═══ Data under study ═══

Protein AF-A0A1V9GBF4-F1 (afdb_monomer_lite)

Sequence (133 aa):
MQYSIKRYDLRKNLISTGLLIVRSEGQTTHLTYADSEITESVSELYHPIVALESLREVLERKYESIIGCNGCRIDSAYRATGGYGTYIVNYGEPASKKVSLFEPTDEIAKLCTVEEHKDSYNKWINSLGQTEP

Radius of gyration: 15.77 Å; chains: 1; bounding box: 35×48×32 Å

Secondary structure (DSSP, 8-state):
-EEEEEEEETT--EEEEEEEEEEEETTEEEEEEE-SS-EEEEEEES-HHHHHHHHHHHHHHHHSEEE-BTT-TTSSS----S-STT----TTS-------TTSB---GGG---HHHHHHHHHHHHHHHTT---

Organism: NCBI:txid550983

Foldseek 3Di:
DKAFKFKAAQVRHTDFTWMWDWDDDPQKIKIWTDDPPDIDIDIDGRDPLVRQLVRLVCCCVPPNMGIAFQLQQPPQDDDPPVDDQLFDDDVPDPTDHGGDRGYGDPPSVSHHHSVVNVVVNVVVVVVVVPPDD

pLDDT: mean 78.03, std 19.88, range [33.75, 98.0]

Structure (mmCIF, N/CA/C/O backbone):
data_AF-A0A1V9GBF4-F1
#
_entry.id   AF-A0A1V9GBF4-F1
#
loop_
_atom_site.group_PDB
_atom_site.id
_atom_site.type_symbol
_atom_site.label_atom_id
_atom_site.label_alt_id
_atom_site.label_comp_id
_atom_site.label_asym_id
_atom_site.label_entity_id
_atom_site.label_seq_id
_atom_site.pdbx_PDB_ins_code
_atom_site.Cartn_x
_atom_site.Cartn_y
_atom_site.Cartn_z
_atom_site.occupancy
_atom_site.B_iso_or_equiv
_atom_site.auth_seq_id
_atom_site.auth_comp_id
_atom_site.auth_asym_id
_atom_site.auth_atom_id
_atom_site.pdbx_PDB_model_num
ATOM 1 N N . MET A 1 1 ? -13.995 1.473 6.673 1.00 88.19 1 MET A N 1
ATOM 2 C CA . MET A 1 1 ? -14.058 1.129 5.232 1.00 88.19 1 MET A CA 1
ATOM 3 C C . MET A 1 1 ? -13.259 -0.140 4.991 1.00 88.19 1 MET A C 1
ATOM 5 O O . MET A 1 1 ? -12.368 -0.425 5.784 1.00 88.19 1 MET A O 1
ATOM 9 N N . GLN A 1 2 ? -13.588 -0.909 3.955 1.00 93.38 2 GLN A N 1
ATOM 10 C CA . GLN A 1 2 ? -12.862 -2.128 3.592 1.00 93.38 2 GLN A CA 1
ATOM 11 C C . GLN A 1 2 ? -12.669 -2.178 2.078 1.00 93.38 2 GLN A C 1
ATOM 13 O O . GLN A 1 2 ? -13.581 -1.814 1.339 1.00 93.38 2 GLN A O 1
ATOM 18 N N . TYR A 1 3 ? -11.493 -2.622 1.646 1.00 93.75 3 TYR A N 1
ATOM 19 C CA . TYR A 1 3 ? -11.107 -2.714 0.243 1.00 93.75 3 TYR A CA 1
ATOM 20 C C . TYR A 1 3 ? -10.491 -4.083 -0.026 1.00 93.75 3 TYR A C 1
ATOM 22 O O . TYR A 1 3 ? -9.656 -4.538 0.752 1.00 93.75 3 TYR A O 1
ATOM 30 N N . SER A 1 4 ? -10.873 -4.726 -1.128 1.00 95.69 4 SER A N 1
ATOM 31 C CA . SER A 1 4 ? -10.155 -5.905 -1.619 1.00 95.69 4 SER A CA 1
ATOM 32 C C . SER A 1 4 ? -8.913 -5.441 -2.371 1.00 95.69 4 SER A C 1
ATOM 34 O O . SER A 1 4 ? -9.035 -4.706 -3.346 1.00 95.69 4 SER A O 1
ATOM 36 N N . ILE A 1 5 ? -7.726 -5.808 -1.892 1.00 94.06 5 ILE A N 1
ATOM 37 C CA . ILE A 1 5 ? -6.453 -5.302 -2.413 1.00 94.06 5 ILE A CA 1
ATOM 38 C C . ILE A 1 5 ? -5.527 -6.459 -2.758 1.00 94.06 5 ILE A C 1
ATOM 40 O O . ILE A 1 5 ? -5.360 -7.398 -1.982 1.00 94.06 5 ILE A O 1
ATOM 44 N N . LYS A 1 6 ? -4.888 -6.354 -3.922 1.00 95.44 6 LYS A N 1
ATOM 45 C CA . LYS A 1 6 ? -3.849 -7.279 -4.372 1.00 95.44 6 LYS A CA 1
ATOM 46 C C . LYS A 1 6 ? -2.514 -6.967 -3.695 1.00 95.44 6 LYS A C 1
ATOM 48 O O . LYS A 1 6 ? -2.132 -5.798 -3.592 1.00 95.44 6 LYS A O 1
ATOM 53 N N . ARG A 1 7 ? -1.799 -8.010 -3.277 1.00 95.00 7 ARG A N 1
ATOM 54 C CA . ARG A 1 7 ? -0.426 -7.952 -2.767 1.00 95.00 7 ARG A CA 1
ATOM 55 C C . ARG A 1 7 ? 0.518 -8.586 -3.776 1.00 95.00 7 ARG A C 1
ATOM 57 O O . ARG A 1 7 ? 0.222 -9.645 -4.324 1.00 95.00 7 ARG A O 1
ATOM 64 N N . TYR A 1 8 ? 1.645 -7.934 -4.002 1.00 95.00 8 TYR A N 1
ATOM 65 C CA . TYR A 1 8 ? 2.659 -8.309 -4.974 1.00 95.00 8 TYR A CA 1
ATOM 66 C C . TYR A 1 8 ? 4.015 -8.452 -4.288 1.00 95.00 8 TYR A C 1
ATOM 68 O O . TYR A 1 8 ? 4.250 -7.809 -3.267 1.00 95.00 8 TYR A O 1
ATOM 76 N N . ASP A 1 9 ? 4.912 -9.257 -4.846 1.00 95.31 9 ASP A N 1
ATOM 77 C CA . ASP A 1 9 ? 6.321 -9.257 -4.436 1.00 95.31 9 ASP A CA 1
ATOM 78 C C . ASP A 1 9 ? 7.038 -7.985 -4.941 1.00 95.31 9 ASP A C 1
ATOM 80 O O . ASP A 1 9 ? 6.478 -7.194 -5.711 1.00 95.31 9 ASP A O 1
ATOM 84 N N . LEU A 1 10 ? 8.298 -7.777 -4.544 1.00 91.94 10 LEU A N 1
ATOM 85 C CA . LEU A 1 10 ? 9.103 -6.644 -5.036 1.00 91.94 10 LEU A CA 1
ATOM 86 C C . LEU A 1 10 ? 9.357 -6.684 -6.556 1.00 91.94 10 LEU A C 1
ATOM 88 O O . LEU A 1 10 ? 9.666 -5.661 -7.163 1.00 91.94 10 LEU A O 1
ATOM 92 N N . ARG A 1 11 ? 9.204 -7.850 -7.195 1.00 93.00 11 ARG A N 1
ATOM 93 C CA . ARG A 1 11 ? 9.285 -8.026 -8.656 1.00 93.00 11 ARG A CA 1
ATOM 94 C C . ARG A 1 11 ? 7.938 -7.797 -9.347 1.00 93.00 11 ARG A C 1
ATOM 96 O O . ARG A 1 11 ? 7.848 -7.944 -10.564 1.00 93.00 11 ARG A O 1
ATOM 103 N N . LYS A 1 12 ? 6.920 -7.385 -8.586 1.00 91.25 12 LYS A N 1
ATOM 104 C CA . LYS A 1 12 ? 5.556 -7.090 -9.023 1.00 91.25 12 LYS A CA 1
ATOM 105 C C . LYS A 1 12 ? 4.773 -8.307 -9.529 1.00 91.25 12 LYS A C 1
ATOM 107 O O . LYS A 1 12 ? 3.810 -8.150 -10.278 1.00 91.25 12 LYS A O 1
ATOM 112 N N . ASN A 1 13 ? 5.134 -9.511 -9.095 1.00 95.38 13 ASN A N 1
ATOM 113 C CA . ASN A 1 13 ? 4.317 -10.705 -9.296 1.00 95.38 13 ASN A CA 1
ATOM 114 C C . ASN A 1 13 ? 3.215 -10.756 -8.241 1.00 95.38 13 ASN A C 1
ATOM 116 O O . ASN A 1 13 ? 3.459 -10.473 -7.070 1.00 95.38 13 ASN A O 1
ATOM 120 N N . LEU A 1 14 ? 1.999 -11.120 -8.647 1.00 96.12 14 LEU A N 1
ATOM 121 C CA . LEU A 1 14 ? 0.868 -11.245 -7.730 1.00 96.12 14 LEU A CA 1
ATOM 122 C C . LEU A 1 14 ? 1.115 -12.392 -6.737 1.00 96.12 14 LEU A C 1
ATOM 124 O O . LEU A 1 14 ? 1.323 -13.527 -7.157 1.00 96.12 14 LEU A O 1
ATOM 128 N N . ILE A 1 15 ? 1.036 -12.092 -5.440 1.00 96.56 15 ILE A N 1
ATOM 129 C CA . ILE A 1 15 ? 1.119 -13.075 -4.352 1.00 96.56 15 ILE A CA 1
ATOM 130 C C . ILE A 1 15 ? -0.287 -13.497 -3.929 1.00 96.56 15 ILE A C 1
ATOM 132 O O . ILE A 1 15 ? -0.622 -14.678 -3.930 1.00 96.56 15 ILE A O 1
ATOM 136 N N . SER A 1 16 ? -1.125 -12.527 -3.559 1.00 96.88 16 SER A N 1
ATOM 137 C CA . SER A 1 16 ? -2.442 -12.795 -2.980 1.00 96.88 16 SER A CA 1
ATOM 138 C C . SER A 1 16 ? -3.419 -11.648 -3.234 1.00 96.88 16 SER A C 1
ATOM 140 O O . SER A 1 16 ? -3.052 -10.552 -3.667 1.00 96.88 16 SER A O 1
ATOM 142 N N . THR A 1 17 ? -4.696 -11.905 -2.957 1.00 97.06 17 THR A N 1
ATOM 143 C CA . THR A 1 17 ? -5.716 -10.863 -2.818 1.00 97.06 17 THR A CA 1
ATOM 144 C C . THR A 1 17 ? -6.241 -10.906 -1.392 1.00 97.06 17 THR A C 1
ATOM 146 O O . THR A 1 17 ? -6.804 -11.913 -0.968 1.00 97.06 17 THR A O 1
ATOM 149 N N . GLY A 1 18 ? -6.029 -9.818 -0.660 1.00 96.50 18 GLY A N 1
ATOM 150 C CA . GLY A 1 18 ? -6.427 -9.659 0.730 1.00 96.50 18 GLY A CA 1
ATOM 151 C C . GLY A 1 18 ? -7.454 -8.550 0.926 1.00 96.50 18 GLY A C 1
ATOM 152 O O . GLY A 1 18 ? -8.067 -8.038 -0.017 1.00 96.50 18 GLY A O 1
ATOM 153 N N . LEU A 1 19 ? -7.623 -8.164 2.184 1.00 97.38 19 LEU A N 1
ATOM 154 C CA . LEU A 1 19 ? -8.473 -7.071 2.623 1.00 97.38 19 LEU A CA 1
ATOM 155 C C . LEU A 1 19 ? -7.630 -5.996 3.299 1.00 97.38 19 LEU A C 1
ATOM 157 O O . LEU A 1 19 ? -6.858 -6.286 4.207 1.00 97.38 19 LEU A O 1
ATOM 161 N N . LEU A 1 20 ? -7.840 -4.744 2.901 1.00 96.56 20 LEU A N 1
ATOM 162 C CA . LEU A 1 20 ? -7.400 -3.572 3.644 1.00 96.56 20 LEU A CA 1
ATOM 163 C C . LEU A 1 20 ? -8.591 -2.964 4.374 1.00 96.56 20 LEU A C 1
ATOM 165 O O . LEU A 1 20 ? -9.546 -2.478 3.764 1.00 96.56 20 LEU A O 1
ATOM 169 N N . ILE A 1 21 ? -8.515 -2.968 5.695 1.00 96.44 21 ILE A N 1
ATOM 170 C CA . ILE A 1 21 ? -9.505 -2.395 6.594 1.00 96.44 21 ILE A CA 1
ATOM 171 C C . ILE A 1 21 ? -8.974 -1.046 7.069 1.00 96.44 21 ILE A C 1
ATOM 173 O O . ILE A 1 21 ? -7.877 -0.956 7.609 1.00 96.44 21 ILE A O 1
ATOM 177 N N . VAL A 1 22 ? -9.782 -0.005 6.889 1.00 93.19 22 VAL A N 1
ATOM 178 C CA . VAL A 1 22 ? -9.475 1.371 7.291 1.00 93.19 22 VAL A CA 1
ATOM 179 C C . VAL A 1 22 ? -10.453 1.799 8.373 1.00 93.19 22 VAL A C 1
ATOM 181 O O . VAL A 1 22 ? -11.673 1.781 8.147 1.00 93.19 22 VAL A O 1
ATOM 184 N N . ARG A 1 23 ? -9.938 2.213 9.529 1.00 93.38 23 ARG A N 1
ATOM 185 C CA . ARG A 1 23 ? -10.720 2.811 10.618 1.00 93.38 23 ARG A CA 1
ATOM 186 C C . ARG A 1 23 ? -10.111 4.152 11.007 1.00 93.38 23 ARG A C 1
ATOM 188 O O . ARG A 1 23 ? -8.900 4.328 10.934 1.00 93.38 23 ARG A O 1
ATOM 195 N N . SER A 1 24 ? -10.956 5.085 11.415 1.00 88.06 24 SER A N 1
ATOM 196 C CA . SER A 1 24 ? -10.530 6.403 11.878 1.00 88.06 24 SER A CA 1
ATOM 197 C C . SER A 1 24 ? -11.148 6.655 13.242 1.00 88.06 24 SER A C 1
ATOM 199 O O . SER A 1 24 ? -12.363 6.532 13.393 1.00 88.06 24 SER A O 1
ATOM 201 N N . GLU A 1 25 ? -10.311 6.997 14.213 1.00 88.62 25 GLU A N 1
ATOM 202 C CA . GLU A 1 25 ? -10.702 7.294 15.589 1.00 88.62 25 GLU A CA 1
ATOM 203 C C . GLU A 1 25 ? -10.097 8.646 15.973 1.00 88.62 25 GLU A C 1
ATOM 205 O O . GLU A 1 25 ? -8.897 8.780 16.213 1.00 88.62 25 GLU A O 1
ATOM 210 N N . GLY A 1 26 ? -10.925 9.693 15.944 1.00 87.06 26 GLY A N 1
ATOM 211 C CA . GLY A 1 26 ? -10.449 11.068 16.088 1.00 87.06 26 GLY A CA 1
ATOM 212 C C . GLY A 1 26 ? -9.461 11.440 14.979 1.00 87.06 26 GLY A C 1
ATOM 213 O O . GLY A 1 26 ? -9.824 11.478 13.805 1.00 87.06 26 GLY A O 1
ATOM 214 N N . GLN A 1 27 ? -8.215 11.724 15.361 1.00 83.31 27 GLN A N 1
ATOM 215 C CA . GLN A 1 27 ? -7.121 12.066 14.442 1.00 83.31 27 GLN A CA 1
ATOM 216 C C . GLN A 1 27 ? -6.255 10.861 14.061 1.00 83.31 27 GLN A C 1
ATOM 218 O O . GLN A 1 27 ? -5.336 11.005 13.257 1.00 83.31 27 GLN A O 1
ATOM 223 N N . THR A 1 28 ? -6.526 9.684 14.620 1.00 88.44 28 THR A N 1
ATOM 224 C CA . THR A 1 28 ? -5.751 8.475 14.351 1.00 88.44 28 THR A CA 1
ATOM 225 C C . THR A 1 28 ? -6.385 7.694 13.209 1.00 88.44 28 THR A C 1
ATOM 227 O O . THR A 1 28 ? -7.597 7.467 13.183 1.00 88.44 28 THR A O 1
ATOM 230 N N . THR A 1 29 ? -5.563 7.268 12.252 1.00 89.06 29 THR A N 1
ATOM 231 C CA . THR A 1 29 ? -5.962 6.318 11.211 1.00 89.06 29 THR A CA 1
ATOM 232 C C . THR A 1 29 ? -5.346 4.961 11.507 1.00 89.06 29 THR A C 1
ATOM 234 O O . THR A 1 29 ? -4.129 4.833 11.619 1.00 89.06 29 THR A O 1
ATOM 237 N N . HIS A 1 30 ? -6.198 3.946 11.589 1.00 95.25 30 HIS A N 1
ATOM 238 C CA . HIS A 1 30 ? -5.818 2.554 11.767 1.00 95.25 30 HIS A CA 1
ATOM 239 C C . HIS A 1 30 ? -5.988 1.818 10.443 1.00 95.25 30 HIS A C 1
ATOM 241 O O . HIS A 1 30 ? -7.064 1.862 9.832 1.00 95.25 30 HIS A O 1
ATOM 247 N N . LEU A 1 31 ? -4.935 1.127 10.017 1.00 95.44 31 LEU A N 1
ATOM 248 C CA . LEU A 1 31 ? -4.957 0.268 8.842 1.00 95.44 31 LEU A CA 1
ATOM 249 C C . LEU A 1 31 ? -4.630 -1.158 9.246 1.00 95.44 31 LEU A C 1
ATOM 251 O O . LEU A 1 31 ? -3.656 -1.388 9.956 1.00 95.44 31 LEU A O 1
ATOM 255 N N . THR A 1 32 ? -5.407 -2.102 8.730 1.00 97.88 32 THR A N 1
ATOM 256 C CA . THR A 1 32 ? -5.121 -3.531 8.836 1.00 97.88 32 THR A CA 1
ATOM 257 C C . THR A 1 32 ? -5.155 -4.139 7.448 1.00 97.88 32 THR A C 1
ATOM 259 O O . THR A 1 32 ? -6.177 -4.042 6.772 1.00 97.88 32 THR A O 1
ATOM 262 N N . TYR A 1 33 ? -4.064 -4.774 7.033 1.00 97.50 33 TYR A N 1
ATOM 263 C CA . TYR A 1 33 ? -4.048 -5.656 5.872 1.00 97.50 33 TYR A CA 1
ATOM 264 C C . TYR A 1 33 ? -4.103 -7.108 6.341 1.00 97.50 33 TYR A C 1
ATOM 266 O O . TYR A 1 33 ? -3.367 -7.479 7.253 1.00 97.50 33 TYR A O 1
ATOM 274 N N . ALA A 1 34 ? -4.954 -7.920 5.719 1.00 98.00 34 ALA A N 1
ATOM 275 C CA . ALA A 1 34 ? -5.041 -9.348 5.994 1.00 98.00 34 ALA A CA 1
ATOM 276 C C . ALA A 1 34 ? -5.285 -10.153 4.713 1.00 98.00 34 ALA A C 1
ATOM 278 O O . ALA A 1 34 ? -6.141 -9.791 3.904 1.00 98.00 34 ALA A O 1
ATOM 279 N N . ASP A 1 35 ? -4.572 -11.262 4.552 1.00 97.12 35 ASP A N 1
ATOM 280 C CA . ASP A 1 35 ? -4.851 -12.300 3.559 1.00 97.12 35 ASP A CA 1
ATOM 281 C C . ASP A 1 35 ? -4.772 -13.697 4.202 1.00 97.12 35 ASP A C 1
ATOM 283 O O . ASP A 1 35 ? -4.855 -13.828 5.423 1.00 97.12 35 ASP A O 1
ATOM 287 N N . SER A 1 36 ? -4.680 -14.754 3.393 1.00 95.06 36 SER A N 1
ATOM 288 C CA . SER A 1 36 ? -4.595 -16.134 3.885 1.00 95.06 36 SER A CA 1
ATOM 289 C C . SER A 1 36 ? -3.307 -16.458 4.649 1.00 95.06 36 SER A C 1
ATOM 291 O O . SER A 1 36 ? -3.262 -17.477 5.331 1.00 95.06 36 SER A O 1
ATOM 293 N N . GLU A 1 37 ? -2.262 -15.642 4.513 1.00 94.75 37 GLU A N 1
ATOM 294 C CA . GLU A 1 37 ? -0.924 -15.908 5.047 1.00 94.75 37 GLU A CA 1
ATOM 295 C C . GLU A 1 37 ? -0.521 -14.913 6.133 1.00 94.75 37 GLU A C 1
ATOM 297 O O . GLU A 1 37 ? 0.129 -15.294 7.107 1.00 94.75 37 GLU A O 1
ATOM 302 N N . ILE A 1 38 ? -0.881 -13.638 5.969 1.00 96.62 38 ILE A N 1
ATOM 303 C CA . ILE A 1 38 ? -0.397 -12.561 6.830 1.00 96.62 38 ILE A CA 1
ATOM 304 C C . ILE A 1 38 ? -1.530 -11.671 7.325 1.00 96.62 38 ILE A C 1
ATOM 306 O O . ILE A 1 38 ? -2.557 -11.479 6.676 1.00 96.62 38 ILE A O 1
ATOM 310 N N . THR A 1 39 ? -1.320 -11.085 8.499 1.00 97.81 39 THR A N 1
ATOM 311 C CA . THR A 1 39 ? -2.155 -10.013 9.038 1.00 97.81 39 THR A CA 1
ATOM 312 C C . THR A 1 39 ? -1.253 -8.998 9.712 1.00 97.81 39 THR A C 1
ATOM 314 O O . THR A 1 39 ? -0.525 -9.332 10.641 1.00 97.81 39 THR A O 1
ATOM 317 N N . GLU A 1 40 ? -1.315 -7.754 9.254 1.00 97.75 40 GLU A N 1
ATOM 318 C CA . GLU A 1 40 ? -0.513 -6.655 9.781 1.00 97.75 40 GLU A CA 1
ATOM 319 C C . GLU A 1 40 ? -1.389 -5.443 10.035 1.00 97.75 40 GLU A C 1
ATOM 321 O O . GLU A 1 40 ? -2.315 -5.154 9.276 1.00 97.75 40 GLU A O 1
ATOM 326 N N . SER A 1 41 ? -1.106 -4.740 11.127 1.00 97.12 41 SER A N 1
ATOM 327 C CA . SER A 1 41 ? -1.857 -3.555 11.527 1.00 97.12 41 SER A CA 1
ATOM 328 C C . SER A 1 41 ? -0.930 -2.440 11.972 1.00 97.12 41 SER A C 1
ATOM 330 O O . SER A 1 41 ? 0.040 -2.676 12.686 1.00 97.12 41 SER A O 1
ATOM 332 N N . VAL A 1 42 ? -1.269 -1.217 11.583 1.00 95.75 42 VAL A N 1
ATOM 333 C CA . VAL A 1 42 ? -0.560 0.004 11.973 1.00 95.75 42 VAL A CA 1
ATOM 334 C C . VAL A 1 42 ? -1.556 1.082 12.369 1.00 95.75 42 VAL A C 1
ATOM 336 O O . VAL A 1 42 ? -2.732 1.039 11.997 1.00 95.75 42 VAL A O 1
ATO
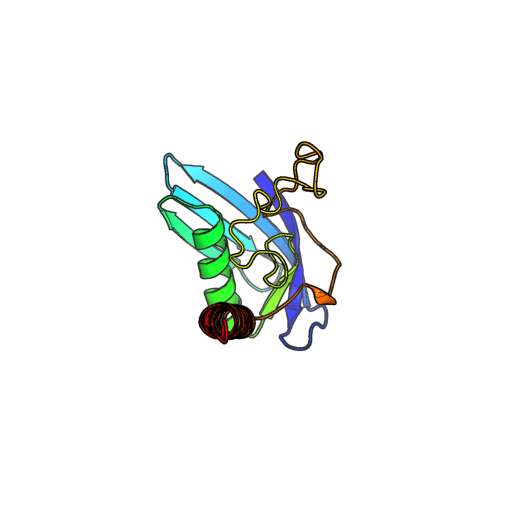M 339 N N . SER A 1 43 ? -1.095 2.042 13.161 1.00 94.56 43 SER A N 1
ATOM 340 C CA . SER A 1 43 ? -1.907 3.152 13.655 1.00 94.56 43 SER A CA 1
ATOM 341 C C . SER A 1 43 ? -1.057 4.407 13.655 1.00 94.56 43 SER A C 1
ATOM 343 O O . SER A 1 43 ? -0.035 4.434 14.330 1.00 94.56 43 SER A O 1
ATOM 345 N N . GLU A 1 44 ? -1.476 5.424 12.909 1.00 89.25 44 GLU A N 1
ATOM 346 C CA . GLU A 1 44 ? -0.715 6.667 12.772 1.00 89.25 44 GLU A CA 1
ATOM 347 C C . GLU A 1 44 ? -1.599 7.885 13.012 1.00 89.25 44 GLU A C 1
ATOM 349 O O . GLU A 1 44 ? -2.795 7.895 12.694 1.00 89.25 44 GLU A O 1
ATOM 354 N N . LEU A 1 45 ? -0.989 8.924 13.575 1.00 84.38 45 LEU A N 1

═══

[Task objective]:
If a line comes after the one with "Organism: NCBI:txid550983", leave it out; reproduce exactly every line of the material from the first up to and including that one.

[Result]:
Protein AF-A0A1V9GBF4-F1 (afdb_monomer_lite)

Sequence (133 aa):
MQYSIKRYDLRKNLISTGLLIVRSEGQTTHLTYADSEITESVSELYHPIVALESLREVLERKYESIIGCNGCRIDSAYRATGGYGTYIVNYGEPASKKVSLFEPTDEIAKLCTVEEHKDSYNKWINSLGQTEP

Radius of gyration: 15.77 Å; chains: 1; bounding box: 35×48×32 Å

Secondary structure (DSSP, 8-state):
-EEEEEEEETT--EEEEEEEEEEEETTEEEEEEE-SS-EEEEEEES-HHHHHHHHHHHHHHHHSEEE-BTT-TTSSS----S-STT----TTS-------TTSB---GGG---HHHHHHHHHHHHHHHTT---

Organism: NCBI:txid550983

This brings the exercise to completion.